**Action item:** Copy exactly the lines of the data below that run from the line holding "receptor [PR01316] (66-74)" through the line holding "ATOM 3 C C . MET A 1 1 ? -13.240", both ends included.

Collection entries:
+===+

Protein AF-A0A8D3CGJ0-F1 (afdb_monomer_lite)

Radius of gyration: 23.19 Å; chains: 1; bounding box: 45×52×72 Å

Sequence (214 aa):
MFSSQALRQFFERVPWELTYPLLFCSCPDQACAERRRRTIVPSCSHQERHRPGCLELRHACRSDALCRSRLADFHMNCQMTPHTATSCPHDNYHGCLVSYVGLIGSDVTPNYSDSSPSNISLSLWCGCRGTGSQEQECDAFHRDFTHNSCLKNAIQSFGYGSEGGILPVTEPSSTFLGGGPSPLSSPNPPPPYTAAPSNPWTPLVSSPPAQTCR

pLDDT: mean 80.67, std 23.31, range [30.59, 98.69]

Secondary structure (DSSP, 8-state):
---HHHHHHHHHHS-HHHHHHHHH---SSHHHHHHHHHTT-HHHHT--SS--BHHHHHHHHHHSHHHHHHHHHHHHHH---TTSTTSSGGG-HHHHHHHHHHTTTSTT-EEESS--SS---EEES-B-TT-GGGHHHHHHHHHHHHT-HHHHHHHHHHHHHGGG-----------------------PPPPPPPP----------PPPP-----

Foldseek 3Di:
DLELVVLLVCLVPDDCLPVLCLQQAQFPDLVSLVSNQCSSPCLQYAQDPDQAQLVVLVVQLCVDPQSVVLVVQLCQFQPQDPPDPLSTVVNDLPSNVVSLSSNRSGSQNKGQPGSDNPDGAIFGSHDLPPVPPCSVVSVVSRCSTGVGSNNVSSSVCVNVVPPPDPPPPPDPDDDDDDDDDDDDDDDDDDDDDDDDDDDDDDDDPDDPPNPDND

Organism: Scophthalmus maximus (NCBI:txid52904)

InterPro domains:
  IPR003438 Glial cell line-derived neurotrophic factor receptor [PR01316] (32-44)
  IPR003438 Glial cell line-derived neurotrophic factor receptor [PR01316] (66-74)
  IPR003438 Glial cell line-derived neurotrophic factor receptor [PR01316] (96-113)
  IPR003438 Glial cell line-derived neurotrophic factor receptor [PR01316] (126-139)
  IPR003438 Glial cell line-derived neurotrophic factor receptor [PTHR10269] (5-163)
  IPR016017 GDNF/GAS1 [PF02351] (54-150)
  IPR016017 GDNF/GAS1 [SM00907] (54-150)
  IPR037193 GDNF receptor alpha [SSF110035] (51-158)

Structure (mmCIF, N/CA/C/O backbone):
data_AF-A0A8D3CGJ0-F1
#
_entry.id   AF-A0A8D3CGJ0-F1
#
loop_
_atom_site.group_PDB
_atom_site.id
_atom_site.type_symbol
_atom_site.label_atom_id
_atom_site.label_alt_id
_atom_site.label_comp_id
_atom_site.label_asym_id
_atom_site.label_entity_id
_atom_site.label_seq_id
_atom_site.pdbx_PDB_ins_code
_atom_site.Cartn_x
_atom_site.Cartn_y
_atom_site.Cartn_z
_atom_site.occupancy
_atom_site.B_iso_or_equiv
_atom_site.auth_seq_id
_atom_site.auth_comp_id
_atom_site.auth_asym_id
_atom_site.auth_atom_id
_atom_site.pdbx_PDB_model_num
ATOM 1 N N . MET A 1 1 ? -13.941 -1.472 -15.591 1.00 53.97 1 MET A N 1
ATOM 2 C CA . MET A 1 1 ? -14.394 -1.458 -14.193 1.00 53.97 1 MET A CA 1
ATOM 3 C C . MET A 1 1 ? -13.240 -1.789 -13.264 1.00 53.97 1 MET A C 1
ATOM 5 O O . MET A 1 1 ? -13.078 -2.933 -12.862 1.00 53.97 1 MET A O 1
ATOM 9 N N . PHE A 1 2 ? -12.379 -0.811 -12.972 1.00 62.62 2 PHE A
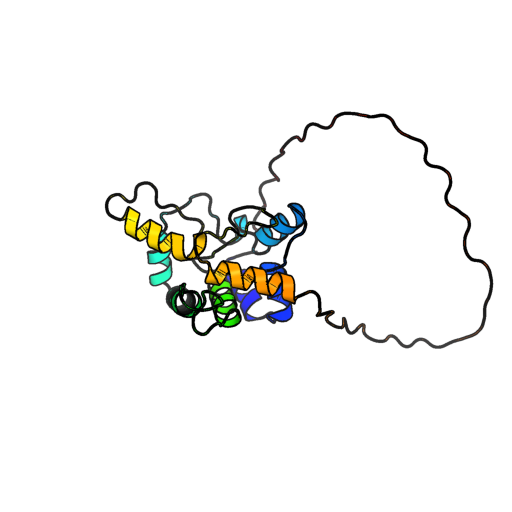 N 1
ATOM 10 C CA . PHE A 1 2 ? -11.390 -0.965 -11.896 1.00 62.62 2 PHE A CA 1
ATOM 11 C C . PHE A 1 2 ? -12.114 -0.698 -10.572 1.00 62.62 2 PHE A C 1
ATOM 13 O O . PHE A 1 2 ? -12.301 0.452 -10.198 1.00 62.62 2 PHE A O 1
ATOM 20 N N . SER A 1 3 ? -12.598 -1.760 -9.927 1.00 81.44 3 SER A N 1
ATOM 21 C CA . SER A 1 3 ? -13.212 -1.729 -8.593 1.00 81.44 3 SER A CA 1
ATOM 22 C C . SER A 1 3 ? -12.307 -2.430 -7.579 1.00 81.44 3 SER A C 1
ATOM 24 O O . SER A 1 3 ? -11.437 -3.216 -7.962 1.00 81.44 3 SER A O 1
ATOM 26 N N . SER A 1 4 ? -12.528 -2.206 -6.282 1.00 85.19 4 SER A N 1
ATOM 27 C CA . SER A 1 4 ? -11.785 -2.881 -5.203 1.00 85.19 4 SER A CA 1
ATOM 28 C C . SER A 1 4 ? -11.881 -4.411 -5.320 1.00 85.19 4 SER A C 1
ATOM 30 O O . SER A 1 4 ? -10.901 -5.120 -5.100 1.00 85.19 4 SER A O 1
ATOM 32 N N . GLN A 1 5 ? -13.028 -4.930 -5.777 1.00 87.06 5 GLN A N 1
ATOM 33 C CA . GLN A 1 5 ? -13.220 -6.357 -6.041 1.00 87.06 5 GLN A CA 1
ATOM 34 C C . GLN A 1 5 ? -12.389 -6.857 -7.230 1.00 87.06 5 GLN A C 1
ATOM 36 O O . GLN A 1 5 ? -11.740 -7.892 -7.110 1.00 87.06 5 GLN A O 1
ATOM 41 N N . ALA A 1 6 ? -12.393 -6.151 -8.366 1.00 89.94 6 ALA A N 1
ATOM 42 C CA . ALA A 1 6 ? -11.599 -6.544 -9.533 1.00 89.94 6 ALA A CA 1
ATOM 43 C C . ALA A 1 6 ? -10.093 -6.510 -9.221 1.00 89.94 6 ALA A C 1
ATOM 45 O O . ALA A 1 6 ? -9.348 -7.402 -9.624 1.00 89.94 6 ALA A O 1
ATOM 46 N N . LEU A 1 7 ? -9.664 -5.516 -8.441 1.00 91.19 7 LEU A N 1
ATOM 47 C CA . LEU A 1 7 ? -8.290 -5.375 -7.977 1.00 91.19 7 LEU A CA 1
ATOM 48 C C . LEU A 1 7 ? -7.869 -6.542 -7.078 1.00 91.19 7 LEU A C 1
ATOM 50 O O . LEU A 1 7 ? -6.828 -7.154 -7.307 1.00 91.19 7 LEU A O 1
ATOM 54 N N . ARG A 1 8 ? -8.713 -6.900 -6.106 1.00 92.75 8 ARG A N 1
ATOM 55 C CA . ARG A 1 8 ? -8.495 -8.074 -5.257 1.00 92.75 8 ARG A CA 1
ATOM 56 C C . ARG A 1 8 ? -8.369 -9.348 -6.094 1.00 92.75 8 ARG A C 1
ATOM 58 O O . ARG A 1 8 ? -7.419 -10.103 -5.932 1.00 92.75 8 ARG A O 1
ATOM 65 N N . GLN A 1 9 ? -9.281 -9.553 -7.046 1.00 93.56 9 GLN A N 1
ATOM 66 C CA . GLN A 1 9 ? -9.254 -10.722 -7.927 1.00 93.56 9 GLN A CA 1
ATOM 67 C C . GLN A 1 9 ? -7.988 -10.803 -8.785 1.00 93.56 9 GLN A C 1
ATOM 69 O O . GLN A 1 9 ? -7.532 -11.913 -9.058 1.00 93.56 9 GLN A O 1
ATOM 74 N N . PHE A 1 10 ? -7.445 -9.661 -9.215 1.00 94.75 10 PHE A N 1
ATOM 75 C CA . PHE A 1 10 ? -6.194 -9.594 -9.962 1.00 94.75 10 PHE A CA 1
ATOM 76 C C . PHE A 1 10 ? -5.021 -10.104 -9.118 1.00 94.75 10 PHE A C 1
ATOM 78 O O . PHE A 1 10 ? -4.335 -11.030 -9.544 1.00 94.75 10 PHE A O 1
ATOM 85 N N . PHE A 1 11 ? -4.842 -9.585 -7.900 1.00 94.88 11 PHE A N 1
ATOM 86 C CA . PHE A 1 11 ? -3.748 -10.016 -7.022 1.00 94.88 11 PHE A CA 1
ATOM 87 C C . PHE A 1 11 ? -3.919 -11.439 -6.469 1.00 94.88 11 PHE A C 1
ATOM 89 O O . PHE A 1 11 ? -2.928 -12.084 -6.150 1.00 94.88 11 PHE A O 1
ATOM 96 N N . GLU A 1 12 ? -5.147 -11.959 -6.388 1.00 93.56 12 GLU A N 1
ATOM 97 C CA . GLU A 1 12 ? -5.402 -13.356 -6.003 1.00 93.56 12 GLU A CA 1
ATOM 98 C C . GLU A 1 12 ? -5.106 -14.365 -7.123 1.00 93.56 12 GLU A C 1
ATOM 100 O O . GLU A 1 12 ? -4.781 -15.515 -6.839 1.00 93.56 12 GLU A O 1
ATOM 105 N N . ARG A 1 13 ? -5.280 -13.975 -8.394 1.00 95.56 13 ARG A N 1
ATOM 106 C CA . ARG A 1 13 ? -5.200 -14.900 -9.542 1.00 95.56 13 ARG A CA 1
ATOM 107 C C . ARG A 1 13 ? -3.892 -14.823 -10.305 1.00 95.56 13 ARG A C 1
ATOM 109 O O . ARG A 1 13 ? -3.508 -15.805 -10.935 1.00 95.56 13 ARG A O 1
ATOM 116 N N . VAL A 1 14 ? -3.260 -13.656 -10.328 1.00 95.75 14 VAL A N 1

+===+

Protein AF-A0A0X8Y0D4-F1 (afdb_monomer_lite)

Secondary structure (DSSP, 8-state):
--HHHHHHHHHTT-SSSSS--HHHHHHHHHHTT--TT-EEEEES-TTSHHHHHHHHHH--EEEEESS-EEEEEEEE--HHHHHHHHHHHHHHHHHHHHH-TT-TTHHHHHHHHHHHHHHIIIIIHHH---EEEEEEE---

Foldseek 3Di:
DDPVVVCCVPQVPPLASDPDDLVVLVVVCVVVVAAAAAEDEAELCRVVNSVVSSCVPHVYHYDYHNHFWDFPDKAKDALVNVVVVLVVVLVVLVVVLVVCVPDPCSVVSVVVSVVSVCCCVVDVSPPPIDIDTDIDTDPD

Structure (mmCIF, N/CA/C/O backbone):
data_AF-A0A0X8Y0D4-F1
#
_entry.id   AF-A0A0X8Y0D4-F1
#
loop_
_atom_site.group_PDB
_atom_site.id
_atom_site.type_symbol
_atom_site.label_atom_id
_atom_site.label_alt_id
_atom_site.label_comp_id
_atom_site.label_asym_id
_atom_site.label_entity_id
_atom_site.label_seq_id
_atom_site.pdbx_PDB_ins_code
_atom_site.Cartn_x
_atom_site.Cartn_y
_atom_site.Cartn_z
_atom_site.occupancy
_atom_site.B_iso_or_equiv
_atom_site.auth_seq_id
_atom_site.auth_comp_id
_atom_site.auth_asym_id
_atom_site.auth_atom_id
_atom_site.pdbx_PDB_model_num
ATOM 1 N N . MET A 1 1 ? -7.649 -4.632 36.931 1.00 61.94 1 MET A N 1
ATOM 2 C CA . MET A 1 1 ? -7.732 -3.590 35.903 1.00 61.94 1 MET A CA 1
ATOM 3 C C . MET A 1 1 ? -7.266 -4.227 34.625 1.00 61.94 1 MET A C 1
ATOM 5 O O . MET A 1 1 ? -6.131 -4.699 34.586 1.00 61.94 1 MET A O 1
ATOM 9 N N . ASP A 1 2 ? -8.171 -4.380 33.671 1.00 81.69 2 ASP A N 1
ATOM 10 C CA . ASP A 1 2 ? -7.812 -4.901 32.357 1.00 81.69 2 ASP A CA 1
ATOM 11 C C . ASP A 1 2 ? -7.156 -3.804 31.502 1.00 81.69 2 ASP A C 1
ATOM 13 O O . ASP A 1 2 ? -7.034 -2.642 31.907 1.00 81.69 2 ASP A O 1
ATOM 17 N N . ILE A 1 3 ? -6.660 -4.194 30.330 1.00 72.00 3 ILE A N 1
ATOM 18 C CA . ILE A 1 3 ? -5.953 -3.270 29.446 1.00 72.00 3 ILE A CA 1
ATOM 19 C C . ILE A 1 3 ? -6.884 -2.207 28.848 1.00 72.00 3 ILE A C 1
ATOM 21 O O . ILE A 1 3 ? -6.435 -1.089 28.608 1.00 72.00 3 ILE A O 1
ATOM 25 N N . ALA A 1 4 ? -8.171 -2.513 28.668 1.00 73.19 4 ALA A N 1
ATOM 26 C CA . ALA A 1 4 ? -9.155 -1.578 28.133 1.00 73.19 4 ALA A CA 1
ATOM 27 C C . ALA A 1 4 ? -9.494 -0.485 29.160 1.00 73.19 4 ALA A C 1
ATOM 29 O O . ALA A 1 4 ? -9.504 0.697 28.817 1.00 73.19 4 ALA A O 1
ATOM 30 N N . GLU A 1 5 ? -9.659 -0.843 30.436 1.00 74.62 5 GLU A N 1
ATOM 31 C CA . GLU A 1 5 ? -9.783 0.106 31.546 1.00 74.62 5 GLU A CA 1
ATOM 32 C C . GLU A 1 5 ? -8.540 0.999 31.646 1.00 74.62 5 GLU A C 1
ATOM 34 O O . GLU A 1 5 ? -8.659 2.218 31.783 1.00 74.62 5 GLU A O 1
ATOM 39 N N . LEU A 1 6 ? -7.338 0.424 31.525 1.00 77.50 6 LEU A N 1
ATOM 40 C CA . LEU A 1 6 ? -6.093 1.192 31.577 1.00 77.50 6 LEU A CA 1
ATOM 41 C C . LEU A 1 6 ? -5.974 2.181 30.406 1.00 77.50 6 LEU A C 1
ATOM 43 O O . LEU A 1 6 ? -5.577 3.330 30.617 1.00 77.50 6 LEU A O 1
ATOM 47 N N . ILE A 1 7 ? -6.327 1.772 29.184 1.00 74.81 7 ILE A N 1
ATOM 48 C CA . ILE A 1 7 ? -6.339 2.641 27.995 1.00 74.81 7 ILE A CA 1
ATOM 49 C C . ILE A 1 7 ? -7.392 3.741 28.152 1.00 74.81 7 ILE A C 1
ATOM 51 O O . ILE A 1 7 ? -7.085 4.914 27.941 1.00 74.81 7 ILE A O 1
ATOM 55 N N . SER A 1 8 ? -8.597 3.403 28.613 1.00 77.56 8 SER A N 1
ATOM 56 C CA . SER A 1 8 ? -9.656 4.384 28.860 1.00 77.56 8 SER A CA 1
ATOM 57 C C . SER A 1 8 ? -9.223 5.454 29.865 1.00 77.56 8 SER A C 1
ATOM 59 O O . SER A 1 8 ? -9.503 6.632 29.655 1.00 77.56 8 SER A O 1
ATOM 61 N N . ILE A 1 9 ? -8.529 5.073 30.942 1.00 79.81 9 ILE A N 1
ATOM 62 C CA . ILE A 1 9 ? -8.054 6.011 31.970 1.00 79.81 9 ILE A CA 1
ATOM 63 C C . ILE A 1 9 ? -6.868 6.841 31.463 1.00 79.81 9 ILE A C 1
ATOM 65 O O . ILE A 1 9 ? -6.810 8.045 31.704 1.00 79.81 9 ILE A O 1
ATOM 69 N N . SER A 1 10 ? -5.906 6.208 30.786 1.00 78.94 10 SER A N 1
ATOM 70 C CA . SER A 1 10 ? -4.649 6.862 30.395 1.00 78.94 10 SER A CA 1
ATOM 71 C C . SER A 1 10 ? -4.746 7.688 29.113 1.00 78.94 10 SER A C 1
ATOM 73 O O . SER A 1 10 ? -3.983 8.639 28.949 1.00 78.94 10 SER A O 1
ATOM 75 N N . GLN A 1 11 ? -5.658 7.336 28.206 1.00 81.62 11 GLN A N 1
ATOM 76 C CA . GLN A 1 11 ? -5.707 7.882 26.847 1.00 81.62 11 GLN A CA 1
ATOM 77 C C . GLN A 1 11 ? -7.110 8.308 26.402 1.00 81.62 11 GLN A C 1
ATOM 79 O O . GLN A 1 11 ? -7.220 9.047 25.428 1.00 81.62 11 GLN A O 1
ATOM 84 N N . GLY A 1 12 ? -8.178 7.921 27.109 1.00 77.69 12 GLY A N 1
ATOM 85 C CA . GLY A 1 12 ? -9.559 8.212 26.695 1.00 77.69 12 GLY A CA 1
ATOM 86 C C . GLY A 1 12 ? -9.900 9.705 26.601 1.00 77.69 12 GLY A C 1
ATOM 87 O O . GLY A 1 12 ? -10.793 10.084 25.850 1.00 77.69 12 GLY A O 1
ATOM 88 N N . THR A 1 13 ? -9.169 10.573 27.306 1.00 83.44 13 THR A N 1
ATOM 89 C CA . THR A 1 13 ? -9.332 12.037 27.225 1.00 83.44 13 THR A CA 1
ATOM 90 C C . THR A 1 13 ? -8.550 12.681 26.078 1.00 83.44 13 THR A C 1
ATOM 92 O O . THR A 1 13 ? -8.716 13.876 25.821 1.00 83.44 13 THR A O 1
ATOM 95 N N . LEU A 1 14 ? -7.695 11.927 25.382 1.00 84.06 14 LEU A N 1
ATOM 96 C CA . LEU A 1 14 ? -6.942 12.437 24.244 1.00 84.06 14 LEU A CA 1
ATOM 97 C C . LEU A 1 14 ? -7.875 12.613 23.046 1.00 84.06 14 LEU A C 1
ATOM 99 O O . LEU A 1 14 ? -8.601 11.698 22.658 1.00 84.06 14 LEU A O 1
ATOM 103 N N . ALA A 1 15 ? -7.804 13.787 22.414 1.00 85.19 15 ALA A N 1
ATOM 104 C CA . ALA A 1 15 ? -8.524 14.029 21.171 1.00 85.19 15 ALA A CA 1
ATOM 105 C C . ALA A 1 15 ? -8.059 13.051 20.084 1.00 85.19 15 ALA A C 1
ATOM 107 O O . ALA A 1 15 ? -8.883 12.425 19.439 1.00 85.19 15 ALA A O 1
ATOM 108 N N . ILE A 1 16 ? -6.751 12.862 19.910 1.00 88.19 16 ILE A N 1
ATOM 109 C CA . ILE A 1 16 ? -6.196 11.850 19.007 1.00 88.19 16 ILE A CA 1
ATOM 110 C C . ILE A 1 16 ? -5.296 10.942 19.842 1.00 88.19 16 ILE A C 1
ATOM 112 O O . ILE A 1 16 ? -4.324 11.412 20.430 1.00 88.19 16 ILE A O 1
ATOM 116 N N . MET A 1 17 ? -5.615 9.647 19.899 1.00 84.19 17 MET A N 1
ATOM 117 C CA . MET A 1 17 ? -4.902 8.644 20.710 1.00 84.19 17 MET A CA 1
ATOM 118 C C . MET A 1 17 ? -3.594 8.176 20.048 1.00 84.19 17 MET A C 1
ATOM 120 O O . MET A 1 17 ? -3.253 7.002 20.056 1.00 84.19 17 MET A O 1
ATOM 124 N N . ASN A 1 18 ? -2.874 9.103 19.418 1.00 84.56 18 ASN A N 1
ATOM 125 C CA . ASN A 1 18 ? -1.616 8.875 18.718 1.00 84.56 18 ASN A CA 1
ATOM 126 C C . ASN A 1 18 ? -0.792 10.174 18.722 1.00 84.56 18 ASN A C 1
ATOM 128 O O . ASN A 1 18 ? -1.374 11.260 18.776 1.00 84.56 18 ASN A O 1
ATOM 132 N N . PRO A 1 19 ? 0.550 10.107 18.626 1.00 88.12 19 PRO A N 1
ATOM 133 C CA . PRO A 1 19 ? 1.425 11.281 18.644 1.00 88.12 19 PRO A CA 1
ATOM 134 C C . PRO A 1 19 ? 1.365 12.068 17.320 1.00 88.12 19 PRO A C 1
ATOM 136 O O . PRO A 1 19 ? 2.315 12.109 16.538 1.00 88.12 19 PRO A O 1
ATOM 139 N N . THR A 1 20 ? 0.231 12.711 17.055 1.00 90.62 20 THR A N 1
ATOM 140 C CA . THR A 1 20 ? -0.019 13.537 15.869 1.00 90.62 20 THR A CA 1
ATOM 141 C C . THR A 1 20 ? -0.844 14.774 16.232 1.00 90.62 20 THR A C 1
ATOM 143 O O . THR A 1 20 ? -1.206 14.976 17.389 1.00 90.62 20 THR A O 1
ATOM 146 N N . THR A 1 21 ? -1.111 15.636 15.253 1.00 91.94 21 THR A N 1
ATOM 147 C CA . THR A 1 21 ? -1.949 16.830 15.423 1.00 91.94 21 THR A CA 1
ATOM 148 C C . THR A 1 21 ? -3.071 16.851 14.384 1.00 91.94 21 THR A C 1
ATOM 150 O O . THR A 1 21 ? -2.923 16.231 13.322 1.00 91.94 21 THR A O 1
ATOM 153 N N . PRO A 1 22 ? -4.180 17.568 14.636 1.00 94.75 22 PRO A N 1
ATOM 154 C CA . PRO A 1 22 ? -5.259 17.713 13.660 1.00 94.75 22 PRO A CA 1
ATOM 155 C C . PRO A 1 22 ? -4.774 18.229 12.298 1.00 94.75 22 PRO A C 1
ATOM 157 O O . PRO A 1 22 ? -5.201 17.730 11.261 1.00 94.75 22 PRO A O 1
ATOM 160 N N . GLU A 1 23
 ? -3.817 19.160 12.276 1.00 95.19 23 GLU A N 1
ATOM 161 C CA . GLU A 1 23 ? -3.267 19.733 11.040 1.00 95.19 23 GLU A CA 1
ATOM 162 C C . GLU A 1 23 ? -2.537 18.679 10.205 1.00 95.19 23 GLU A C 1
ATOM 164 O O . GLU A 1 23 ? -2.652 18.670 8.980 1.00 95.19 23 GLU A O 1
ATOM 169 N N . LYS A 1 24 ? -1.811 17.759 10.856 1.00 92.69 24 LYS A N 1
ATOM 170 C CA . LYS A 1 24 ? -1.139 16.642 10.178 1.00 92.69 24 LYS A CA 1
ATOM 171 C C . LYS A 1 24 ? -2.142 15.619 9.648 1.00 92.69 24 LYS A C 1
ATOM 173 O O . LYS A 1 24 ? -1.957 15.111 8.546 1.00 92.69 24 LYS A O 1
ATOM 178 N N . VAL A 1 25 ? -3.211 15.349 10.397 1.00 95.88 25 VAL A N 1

+===+

**Exercise result:**
  IPR003438 Glial cell line-derived neurotrophic factor receptor [PR01316] (66-74)
  IPR003438 Glial cell line-derived neurotrophic factor receptor [PR01316] (96-113)
  IPR003438 Glial cell line-derived neurotrophic factor receptor [PR01316] (126-139)
  IPR003438 Glial cell line-derived neurotrophic factor receptor [PTHR10269] (5-163)
  IPR016017 GDNF/GAS1 [PF02351] (54-150)
  IPR016017 GDNF/GAS1 [SM00907] (54-150)
  IPR037193 GDNF receptor alpha [SSF110035] (51-158)

Structure (mmCIF, N/CA/C/O backbone):
data_AF-A0A8D3CGJ0-F1
#
_entry.id   AF-A0A8D3CGJ0-F1
#
loop_
_atom_site.group_PDB
_atom_site.id
_atom_site.type_symbol
_atom_site.label_atom_id
_atom_site.label_alt_id
_atom_site.label_comp_id
_atom_site.label_asym_id
_atom_site.label_entity_id
_atom_site.label_seq_id
_atom_site.pdbx_PDB_ins_code
_atom_site.Cartn_x
_atom_site.Cartn_y
_atom_site.Cartn_z
_atom_site.occupancy
_atom_site.B_iso_or_equiv
_atom_site.auth_seq_id
_atom_site.auth_comp_id
_atom_site.auth_asym_id
_atom_site.auth_atom_id
_atom_site.pdbx_PDB_model_num
ATOM 1 N N . MET A 1 1 ? -13.941 -1.472 -15.591 1.00 53.97 1 MET A N 1
ATOM 2 C CA . MET A 1 1 ? -14.394 -1.458 -14.193 1.00 53.97 1 MET A CA 1
ATOM 3 C C . MET A 1 1 ? -13.240 -1.789 -13.264 1.00 53.97 1 MET A C 1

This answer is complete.